* _TASK GOAL_: Consider the entries below. Count the lines holding the string "Alkaline" and state the number only.

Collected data
********

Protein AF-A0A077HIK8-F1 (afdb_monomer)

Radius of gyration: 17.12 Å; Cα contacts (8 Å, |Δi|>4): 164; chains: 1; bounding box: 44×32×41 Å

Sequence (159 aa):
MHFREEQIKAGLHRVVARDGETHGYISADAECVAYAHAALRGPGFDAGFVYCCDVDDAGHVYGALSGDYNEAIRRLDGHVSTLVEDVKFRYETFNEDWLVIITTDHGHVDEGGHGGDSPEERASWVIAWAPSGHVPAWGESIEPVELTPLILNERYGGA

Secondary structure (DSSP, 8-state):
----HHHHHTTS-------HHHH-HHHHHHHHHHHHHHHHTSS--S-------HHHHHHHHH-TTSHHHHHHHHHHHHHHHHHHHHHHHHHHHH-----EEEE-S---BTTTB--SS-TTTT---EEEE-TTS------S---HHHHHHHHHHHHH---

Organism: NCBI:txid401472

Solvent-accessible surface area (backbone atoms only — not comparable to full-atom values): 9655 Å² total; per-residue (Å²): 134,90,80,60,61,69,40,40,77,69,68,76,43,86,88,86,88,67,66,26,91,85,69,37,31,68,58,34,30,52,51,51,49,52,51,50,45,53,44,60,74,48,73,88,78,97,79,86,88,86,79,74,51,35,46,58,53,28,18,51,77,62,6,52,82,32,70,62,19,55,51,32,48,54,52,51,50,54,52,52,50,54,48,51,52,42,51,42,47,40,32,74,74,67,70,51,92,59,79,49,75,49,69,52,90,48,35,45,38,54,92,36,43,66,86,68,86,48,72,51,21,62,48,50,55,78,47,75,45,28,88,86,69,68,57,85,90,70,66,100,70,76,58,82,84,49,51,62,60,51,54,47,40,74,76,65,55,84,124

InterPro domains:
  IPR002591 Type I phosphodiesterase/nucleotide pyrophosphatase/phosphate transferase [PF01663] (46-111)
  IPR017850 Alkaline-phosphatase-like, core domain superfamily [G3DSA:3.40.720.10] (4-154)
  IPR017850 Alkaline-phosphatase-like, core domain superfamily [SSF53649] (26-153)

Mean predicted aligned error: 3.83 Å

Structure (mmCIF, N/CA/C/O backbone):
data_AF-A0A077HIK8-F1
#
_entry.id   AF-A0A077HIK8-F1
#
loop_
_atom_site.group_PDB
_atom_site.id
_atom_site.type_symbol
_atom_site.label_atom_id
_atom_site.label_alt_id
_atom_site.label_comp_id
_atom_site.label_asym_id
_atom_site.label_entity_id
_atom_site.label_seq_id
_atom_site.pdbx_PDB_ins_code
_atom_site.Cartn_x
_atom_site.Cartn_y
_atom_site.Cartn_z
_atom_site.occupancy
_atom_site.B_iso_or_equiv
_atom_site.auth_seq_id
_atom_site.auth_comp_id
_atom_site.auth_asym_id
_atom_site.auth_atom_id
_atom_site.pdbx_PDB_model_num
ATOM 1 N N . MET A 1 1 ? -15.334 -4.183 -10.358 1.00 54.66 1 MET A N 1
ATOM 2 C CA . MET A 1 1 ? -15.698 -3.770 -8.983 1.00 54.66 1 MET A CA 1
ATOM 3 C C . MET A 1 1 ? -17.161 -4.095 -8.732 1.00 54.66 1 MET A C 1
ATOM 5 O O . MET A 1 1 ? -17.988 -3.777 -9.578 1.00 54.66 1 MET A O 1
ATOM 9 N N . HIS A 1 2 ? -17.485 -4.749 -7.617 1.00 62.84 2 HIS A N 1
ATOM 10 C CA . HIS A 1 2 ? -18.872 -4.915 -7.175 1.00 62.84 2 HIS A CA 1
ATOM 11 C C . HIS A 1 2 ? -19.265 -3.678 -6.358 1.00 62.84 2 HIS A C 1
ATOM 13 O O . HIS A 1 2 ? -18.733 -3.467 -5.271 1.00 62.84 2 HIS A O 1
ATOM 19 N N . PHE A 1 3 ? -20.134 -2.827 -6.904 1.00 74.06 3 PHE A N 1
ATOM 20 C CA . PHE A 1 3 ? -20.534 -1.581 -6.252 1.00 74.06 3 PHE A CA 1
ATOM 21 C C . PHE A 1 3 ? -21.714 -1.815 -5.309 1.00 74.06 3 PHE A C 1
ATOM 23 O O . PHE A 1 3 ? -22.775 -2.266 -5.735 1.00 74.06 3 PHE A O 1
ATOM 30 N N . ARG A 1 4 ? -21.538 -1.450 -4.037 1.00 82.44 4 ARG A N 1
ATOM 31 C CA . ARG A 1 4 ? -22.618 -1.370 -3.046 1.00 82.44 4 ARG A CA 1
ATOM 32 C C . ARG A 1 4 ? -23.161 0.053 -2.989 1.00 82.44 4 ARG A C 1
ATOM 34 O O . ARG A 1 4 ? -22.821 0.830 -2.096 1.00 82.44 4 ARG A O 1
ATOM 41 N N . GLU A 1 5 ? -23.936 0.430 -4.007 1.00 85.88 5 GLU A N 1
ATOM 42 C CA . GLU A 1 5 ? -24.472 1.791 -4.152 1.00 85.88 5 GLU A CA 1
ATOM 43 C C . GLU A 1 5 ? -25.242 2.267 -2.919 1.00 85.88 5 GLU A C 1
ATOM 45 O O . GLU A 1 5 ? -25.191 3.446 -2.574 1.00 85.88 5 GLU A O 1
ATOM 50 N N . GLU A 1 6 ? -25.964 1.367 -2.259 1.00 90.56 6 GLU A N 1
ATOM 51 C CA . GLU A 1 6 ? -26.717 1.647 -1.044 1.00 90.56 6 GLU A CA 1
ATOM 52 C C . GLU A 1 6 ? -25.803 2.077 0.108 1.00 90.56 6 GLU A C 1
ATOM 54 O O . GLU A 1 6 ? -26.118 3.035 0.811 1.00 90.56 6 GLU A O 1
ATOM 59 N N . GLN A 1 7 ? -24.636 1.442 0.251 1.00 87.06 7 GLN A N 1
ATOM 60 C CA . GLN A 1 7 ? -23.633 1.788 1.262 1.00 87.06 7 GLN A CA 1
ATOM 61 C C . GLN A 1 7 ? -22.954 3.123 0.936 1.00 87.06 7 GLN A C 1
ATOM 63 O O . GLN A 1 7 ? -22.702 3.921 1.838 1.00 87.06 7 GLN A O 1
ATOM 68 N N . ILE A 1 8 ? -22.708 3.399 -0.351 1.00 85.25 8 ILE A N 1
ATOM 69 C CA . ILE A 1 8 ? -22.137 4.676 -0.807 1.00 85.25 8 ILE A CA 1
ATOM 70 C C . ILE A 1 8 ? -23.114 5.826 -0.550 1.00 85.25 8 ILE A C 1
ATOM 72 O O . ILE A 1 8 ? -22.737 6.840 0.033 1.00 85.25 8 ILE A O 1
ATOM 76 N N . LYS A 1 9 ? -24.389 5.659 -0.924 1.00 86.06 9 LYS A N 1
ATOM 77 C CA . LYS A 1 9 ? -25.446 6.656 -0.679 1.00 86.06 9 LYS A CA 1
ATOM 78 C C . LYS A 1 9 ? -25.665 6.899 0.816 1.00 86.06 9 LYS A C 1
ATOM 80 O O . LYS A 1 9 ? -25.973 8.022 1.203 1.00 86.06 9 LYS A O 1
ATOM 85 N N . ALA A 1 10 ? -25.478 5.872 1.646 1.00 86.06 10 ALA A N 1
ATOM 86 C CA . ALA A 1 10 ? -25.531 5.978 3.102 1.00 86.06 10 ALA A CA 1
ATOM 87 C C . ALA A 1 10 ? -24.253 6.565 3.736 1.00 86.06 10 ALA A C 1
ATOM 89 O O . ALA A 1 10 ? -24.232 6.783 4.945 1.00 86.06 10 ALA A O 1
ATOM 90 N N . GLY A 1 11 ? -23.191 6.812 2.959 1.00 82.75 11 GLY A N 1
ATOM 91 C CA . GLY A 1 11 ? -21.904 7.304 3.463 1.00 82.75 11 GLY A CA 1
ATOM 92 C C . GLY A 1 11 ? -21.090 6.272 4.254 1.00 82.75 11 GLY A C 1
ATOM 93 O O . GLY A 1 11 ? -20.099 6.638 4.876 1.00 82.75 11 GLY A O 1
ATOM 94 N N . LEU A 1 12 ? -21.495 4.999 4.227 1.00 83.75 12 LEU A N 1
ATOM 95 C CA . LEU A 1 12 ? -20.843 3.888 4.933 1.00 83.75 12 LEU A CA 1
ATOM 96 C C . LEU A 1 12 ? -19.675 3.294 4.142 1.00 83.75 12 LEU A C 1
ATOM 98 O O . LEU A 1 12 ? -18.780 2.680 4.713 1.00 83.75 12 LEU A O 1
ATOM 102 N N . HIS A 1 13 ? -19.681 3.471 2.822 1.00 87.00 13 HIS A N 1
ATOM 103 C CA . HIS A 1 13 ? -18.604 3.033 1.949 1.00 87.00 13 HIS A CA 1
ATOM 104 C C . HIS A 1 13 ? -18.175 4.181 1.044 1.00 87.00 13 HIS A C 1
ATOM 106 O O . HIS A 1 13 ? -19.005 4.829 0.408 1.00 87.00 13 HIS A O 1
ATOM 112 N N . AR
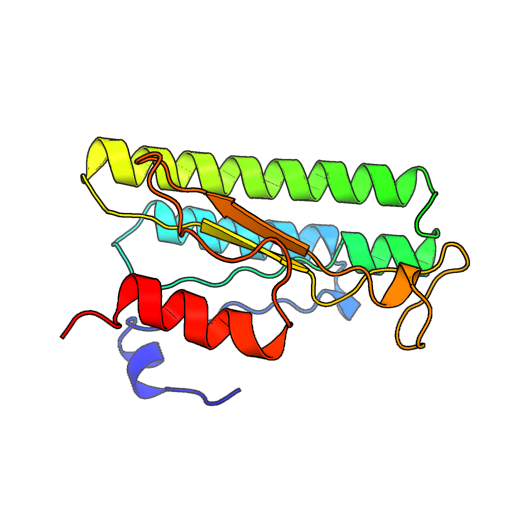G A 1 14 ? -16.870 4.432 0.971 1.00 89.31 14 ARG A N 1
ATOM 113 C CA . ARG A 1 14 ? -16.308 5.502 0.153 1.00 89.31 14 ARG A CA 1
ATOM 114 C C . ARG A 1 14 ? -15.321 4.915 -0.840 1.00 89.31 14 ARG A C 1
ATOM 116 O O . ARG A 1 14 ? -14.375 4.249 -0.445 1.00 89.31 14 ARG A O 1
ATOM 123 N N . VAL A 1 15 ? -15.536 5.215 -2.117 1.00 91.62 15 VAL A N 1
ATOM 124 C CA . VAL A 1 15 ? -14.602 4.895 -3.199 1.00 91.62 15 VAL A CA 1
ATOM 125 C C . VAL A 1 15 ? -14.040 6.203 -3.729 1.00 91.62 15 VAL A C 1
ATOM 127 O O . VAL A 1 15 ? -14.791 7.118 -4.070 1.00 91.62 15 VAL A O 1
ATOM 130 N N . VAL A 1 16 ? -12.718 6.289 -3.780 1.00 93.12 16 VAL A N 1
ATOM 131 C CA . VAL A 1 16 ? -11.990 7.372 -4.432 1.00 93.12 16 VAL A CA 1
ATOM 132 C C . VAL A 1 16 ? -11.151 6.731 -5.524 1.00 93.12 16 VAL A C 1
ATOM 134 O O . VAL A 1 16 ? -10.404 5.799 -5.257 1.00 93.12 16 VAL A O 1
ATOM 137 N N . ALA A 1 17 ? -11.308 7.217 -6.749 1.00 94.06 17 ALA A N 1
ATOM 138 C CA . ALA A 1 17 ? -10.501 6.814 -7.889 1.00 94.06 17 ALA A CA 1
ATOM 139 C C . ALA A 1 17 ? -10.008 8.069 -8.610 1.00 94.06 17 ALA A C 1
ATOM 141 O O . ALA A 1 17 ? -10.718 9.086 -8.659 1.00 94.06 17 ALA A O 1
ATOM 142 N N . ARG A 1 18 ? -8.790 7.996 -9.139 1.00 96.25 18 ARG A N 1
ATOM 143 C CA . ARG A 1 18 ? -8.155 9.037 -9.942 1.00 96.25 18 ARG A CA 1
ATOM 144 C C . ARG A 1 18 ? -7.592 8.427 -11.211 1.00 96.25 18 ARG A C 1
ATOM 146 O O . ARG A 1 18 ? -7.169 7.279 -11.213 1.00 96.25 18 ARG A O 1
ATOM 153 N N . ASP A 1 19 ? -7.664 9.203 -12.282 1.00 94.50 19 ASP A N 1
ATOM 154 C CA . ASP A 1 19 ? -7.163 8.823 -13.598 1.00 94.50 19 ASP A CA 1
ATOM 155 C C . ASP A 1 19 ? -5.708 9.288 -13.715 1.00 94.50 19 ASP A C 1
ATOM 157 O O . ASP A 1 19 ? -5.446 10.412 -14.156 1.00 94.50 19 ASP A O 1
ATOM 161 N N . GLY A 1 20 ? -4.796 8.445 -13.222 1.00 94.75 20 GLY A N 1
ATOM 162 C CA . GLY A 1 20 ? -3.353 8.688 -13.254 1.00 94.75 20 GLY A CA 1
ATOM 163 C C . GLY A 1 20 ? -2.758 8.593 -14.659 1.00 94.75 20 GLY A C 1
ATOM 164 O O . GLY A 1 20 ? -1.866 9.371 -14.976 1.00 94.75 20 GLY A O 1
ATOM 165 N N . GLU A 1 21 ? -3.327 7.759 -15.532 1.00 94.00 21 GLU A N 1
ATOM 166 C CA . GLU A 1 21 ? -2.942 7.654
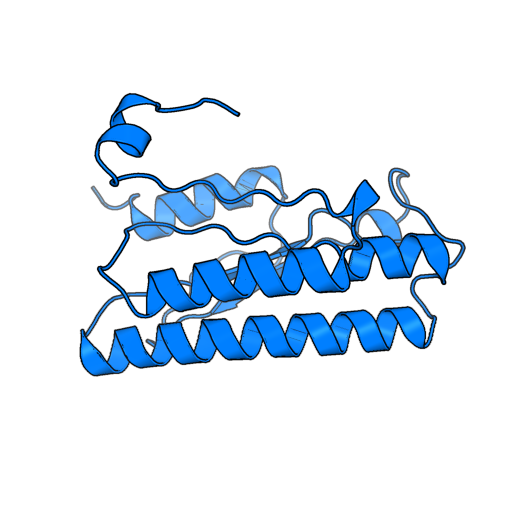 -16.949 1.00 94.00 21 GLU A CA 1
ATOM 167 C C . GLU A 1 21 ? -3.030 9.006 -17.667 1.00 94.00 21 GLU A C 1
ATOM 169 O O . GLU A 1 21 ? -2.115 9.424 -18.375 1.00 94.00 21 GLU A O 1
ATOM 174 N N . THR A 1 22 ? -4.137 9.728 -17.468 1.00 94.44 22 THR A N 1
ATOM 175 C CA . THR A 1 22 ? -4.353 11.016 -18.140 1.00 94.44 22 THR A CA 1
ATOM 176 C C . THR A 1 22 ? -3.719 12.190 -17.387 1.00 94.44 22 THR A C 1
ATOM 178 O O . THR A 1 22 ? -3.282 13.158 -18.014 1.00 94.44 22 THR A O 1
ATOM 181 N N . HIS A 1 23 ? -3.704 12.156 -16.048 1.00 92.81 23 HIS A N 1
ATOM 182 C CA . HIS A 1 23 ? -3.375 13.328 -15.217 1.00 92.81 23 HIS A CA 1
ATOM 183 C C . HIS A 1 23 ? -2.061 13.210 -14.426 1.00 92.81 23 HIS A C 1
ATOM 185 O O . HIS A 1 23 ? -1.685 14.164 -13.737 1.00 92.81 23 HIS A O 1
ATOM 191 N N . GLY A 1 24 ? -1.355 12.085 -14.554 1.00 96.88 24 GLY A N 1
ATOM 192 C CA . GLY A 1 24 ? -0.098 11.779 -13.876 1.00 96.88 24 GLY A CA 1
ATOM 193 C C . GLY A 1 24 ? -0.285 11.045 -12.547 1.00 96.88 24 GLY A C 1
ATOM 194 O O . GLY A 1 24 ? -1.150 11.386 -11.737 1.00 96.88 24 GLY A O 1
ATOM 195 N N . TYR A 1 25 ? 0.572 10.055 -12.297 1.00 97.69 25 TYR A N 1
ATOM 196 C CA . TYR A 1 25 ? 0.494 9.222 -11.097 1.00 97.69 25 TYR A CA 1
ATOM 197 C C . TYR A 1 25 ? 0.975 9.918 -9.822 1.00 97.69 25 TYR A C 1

********

* _WRITTEN SOLUTION_: 2